From download to leaderboard

Get the public data and kit, build a system, validate locally, then submit. Submissions are a four-column TSV — SrcEntity, TgtEntity, Relation, Score — block-structured with no QueryID.

How to take part

The participant journey at a glance — the figure's first two steps, Get Started and Download Data, combine into the first step below. The numbered steps are authoritative.

1 Get started & download

Get the public BioKG-Align kit and the datasets.
2 Build

Construct a system and train it on the publicly released training and validation data.
3 Validate

Tune your system, then validate your prediction file with the kit's submission validator — a green light means it is ready to submit.
4 Submit

Submit your predictions to the platform for server-side scoring.

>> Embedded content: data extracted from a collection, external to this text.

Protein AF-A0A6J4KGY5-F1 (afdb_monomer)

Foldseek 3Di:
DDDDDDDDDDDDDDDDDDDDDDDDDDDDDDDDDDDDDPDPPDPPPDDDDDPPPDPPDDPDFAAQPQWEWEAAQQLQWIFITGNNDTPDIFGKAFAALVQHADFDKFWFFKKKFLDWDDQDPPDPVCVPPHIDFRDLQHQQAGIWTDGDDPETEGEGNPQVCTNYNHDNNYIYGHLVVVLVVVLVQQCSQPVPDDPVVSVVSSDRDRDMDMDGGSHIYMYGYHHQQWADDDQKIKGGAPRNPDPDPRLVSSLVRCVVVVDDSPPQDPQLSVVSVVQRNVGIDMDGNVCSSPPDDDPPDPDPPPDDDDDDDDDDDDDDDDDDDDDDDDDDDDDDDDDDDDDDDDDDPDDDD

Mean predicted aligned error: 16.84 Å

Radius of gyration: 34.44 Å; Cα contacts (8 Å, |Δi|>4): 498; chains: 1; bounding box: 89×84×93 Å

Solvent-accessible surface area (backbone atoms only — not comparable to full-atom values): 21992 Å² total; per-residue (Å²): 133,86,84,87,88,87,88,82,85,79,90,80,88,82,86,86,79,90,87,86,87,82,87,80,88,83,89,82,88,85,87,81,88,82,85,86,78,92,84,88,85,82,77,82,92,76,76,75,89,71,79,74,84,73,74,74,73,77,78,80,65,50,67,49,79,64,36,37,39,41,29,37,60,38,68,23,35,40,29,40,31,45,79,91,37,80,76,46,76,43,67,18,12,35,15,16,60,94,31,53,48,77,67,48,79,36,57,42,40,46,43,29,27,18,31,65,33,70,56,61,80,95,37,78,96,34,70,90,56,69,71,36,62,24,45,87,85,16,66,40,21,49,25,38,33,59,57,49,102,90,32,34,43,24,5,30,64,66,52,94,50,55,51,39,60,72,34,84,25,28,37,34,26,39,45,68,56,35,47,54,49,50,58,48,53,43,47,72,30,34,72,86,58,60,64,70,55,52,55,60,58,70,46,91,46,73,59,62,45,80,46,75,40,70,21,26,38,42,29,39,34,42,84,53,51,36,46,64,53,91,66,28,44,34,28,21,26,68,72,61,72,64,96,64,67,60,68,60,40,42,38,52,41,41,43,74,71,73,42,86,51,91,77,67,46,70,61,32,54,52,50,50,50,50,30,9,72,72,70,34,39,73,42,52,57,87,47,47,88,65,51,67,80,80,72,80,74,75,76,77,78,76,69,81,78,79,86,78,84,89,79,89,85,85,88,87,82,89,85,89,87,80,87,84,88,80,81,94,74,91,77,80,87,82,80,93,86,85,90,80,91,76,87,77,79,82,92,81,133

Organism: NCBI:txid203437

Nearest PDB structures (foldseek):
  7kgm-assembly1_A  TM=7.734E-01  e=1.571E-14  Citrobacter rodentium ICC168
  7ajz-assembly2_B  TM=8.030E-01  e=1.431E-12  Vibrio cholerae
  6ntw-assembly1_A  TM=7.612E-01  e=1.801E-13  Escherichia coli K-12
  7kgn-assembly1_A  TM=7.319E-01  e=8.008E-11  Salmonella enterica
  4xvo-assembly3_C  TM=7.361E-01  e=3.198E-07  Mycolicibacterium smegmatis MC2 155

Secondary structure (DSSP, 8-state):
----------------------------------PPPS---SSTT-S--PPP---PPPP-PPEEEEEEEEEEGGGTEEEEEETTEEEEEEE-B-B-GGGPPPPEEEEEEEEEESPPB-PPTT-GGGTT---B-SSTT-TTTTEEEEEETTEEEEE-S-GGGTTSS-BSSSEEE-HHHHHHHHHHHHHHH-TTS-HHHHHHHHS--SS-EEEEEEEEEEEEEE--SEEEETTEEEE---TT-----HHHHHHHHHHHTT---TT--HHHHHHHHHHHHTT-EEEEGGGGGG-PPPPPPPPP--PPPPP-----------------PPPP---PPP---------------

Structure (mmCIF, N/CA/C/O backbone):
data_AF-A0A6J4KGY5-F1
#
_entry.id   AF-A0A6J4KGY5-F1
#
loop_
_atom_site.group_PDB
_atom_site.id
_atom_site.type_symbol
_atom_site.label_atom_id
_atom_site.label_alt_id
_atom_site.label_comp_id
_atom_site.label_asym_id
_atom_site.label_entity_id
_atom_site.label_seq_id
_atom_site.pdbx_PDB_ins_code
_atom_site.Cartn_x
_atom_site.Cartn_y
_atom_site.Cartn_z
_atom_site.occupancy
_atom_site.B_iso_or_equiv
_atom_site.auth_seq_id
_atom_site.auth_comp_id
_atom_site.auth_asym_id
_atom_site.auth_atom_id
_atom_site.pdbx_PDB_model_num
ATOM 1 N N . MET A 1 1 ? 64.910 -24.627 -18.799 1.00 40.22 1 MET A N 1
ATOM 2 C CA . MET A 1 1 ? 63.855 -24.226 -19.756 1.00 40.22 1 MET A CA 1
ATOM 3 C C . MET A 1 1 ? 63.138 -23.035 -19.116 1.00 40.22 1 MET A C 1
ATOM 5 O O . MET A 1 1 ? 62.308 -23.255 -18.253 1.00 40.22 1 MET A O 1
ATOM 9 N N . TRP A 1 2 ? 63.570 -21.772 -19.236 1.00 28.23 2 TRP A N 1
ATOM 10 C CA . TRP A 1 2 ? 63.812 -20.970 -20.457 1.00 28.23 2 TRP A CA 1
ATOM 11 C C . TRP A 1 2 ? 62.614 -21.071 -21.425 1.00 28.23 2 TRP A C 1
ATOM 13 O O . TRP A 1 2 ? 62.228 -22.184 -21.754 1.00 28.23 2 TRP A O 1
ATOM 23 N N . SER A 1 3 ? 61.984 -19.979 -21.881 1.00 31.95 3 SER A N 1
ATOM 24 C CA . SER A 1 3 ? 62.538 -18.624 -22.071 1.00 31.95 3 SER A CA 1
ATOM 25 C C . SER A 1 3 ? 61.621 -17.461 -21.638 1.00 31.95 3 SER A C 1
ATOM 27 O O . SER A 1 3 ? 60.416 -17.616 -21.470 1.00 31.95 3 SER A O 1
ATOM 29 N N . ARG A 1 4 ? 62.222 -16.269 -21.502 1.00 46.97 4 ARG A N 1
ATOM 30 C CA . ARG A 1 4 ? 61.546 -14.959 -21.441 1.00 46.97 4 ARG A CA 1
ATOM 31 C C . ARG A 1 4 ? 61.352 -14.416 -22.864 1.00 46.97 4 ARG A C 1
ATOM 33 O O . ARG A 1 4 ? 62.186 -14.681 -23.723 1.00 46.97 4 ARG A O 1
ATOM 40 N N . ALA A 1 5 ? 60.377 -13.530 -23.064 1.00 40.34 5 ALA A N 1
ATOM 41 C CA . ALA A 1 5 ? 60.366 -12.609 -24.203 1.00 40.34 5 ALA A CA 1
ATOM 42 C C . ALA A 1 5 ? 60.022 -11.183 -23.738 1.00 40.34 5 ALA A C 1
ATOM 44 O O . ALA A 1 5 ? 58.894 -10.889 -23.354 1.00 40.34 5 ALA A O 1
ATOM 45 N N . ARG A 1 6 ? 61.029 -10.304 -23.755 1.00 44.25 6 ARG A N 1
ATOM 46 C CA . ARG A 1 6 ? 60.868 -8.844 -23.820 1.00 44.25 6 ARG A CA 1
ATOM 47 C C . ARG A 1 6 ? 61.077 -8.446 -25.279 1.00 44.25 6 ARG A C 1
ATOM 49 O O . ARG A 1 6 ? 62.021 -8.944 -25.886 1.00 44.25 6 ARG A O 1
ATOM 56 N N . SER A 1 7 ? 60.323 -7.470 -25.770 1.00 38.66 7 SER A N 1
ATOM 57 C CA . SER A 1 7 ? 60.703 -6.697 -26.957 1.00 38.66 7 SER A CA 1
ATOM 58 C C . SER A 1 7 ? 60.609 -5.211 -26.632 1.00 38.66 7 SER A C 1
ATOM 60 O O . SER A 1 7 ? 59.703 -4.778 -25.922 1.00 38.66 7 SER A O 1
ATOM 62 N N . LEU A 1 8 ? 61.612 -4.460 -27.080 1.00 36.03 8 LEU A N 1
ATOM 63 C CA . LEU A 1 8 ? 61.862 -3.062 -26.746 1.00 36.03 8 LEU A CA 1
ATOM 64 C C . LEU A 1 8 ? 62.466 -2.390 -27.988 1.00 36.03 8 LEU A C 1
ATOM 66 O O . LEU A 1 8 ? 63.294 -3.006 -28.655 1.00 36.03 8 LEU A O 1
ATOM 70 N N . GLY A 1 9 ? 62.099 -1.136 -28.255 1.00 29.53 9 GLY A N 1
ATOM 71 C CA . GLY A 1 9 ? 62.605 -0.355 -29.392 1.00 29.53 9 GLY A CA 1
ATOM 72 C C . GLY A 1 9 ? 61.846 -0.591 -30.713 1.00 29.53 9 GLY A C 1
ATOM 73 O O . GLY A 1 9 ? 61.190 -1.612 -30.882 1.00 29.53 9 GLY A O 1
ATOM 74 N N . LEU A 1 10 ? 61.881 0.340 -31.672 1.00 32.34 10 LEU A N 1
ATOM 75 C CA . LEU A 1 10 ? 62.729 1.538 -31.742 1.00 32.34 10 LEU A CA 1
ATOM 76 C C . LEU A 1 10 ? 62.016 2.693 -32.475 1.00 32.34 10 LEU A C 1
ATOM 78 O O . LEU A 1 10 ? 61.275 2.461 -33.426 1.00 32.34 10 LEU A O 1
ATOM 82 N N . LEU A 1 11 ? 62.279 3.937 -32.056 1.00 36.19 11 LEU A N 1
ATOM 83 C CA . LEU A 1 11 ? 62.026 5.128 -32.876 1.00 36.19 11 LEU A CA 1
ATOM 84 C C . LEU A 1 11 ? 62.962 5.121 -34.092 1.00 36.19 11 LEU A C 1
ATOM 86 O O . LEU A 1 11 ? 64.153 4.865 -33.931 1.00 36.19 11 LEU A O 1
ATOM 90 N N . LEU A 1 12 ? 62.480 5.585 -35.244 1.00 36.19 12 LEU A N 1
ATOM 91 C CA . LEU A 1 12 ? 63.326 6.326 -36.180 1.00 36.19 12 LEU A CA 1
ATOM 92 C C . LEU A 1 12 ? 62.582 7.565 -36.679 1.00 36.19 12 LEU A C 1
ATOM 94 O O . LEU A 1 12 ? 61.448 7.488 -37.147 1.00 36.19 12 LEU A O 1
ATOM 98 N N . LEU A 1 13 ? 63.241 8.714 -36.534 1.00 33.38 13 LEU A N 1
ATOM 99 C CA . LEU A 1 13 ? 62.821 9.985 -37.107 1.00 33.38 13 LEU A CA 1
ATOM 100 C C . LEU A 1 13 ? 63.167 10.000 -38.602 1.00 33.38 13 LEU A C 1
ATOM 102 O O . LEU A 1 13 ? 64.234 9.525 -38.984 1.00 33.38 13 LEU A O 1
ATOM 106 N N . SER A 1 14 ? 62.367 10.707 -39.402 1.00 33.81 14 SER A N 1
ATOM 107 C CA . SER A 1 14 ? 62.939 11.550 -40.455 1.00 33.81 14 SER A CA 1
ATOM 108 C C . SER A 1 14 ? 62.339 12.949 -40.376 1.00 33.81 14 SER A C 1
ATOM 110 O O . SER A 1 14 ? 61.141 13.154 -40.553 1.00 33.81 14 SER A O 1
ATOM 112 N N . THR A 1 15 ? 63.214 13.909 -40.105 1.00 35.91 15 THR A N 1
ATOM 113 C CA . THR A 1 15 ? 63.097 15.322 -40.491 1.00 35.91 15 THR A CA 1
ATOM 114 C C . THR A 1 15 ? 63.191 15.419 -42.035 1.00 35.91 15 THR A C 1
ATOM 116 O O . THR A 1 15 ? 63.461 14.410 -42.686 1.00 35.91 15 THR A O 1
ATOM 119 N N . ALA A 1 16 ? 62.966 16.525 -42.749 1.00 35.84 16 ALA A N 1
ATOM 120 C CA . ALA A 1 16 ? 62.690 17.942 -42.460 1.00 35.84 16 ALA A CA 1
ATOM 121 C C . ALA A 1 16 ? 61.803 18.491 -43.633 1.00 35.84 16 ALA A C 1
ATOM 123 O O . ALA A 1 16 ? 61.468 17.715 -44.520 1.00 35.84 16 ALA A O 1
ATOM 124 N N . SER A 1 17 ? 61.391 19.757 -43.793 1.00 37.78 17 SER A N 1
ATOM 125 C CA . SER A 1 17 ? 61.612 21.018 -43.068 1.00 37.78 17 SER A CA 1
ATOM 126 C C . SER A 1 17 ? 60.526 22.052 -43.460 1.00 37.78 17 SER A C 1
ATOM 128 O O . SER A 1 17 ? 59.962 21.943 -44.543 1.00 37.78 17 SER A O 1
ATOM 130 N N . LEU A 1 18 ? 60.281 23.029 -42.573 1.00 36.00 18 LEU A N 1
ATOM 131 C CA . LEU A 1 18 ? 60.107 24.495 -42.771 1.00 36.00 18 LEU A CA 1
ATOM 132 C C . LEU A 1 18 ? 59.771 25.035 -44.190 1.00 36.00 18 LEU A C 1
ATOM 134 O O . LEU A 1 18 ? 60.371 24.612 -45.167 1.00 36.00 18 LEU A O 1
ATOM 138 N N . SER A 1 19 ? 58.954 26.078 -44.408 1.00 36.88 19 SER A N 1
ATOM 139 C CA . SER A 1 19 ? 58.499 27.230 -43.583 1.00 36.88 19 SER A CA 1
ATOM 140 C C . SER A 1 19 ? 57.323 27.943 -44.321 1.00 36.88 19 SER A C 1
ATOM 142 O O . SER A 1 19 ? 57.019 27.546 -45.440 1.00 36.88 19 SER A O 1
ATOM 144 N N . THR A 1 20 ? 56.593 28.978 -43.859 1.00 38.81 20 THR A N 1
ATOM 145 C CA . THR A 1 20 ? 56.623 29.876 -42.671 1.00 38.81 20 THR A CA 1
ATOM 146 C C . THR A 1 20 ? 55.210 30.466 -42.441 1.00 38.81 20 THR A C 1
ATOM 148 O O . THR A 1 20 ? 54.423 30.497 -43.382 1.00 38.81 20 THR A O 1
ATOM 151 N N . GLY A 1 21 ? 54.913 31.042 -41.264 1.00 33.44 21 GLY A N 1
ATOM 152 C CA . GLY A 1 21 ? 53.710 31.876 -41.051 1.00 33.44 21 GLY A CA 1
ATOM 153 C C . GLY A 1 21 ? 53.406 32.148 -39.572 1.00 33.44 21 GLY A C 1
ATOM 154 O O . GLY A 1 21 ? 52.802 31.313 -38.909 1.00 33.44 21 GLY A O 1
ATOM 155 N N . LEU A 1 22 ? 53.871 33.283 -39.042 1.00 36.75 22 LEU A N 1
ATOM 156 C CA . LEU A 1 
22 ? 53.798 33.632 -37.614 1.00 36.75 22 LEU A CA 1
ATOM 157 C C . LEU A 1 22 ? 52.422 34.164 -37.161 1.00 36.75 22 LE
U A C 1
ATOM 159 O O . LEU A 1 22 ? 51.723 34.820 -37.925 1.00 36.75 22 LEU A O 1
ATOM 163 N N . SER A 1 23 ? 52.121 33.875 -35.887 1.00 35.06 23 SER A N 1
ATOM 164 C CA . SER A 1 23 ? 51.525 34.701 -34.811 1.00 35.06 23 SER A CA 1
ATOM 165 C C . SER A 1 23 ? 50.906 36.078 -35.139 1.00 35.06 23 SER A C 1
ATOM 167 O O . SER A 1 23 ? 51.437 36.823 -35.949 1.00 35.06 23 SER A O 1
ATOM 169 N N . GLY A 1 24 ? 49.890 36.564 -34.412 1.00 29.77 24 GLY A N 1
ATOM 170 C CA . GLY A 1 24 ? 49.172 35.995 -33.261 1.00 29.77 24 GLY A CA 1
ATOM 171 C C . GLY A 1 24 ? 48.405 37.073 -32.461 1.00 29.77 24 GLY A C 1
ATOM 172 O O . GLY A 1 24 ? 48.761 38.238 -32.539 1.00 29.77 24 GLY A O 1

Get the kit from the GitHub repository; the dataset will be published as a Hugging Face release Provisional, described on the Data page. Evaluation is planned to run on CodaBench Provisional, so submitting needs a CodaBench account. The kit's build guide walks through the workflow hands-on.

Submission format

A single four-column TSV — SrcEntity, TgtEntity, Relation, Score — with one positional block of 150 rows per query (50 candidates × 3 relations) and no QueryID. The Relation column takes one of equivalent, source_subsumed_by_target, source_subsumes_target.

The kit owns the exact contract — see submission format and block scoring. Final scoring runs server-side; the kit's local score is a diagnostic aid only — see the task and evaluation page.

Tracks

Main track — open: Typed link prediction — ranking (candidate, relation) pairs over a fixed candidate set.
Complex track — restricted: OWL class-expression generation — reconstructing the logical definitions of the HP, MP, and WBP phenotype ontologies over background OBO ontologies. It has its own data, submission format, and evaluation; see the complex-track guide.

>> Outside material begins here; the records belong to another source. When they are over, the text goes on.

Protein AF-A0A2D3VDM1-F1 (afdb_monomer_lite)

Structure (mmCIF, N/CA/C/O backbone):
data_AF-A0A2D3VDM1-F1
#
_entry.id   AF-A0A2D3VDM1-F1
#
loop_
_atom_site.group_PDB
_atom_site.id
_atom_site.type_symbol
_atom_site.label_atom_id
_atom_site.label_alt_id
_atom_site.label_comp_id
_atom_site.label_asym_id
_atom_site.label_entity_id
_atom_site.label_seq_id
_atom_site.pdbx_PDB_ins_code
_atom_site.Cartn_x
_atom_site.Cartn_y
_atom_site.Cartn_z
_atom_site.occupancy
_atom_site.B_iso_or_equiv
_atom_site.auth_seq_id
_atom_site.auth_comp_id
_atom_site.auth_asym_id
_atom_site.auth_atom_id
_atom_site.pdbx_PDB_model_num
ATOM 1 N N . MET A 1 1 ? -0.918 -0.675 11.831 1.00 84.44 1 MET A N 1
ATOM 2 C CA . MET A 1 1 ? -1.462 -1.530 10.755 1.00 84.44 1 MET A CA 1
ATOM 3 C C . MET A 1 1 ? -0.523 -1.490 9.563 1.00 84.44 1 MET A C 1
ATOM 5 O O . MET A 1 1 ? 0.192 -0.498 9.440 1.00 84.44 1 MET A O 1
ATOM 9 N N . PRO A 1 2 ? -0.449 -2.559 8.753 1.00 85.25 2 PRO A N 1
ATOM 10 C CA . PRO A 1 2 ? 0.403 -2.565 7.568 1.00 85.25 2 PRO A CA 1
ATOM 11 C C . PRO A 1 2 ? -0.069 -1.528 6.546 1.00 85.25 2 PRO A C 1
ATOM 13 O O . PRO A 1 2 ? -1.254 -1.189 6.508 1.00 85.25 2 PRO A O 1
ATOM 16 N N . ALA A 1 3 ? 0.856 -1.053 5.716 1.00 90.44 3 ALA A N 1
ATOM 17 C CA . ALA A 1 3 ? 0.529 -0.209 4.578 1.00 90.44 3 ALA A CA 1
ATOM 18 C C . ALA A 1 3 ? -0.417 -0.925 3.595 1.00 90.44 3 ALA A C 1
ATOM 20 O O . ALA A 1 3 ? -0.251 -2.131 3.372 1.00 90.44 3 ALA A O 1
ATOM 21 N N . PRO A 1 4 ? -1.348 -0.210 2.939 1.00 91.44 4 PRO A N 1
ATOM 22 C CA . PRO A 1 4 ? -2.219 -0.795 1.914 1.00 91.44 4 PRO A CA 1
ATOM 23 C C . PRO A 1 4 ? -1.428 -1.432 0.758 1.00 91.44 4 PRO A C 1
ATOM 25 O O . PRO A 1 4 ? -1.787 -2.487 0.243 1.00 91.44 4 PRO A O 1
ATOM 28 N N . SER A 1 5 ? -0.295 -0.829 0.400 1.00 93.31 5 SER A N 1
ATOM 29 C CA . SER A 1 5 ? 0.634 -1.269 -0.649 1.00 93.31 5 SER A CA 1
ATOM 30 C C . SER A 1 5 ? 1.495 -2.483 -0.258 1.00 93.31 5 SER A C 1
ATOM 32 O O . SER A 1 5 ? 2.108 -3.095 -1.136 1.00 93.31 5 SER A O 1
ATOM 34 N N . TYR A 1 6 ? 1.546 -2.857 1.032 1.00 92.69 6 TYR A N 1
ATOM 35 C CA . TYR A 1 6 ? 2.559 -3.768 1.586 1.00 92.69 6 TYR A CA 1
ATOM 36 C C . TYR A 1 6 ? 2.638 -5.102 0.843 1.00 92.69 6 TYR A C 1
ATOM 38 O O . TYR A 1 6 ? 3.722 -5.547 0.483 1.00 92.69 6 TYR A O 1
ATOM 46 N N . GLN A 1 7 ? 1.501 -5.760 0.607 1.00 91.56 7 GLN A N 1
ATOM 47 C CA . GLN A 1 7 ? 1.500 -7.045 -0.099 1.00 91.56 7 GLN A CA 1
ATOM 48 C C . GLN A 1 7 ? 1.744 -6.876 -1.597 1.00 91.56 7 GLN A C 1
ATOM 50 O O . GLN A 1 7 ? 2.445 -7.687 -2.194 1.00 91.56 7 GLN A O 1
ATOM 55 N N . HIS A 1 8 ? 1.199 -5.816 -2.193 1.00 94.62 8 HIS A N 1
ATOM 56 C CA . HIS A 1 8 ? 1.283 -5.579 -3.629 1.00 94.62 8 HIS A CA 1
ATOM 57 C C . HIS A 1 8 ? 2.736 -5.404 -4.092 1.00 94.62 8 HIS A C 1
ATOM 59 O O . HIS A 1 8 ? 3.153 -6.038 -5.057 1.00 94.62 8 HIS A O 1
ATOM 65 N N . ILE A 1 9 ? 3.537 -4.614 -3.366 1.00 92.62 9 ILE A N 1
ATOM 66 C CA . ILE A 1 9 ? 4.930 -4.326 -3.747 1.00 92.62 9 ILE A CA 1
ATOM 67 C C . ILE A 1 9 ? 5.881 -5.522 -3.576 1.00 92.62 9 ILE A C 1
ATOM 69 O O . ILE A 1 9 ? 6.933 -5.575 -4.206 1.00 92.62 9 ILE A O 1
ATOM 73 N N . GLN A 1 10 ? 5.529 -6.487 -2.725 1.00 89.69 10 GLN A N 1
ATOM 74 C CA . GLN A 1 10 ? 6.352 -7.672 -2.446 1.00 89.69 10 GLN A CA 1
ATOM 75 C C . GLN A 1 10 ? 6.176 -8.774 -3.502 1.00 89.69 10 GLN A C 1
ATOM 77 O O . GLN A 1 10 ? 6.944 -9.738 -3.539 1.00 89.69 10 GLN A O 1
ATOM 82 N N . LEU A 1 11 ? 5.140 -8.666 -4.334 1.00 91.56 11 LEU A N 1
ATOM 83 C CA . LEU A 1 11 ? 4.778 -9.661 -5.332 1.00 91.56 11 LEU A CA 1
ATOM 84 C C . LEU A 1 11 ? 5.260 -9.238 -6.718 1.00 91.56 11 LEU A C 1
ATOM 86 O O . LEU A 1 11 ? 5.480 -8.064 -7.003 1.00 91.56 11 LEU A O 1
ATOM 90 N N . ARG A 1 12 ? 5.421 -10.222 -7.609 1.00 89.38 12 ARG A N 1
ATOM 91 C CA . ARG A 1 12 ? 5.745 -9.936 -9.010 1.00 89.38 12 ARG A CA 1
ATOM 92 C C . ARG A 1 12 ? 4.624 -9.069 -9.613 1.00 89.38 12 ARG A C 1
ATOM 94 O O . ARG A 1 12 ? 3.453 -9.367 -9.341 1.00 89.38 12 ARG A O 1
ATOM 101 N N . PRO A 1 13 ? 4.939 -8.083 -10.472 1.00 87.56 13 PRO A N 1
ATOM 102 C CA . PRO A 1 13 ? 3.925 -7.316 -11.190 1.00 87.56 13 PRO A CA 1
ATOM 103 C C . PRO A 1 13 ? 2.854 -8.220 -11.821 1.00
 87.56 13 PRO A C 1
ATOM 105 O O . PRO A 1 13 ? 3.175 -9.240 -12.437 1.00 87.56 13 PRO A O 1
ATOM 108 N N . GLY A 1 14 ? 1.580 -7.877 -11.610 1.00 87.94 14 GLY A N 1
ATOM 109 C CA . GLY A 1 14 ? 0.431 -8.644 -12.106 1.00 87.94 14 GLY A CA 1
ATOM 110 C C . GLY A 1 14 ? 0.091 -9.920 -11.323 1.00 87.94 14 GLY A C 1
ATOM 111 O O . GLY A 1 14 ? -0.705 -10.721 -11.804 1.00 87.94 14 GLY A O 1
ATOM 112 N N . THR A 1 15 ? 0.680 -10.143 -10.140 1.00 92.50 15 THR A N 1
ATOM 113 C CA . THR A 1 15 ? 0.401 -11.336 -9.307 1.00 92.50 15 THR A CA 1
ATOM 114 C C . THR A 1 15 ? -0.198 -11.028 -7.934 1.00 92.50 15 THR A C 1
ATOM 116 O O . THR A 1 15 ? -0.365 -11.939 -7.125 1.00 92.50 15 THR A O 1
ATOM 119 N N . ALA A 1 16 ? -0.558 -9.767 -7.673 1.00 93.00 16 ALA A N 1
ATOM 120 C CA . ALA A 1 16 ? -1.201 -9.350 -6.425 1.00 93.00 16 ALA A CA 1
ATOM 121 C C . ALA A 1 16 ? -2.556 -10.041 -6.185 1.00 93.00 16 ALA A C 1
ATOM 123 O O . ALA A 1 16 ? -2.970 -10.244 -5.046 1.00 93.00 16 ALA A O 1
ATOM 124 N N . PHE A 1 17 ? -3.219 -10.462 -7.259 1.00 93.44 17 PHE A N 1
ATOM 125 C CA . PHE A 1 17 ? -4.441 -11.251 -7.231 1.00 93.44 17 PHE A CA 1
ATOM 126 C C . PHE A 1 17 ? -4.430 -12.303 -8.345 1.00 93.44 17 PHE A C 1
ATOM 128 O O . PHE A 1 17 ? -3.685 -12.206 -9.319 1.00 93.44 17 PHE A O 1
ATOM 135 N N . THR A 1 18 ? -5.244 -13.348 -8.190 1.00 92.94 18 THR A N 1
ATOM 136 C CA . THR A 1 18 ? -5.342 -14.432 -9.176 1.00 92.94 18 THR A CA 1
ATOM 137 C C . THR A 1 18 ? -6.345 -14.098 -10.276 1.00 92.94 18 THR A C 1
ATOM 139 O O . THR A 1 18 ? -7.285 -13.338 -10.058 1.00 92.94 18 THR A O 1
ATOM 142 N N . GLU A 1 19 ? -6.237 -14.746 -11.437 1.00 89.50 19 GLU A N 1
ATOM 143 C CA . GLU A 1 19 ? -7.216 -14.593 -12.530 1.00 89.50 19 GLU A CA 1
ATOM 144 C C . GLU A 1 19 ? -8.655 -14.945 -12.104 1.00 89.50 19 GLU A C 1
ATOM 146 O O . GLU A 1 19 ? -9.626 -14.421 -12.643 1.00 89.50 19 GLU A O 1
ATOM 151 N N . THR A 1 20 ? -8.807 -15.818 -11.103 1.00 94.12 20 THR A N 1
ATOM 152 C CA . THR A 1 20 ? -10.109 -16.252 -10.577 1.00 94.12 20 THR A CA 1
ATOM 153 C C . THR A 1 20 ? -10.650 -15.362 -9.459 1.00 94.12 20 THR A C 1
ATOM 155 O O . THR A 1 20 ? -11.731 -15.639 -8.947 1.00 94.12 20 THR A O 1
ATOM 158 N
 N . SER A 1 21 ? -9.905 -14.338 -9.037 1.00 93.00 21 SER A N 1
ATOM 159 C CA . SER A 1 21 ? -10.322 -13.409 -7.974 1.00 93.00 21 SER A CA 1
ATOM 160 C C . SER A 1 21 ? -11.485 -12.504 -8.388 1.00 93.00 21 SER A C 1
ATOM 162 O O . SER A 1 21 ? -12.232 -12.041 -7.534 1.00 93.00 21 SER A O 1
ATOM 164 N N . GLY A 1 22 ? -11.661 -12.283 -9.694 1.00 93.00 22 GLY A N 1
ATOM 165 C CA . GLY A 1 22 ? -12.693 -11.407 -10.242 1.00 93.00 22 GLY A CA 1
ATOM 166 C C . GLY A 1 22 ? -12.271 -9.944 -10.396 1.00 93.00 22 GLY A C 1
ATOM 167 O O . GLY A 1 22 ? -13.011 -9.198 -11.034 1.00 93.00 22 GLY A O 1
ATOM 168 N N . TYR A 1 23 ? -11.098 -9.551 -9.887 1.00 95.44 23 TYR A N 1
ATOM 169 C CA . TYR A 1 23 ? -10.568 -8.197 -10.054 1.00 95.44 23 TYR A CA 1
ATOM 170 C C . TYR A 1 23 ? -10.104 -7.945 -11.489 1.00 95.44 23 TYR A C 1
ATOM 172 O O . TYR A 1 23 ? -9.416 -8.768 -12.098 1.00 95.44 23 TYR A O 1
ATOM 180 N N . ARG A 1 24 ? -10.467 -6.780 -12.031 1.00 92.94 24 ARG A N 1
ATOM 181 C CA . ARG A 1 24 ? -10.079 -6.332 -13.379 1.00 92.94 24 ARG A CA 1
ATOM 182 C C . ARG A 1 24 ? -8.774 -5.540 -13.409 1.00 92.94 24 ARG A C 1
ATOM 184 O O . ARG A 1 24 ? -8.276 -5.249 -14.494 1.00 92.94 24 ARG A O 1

The complex track has its own data, format, and evaluation — see the complex-track guide.

Rules & ethics

The main track is open: Use any systems and any data to produce your ranking. We only ask that your submission contains the expected output — scores for the provided candidates, in the block-structured TSV.
Results must be reproducible: We expect to be able to reproduce participant results.
External resources: External resources and pretrained models may be used if they are public, cited, and declared.
Code and reproduction: Final leaderboard entries may be asked for code and reproduction steps.

Models trained on this benchmark are research prototypes and must not be used for clinical decision-making without independent expert validation.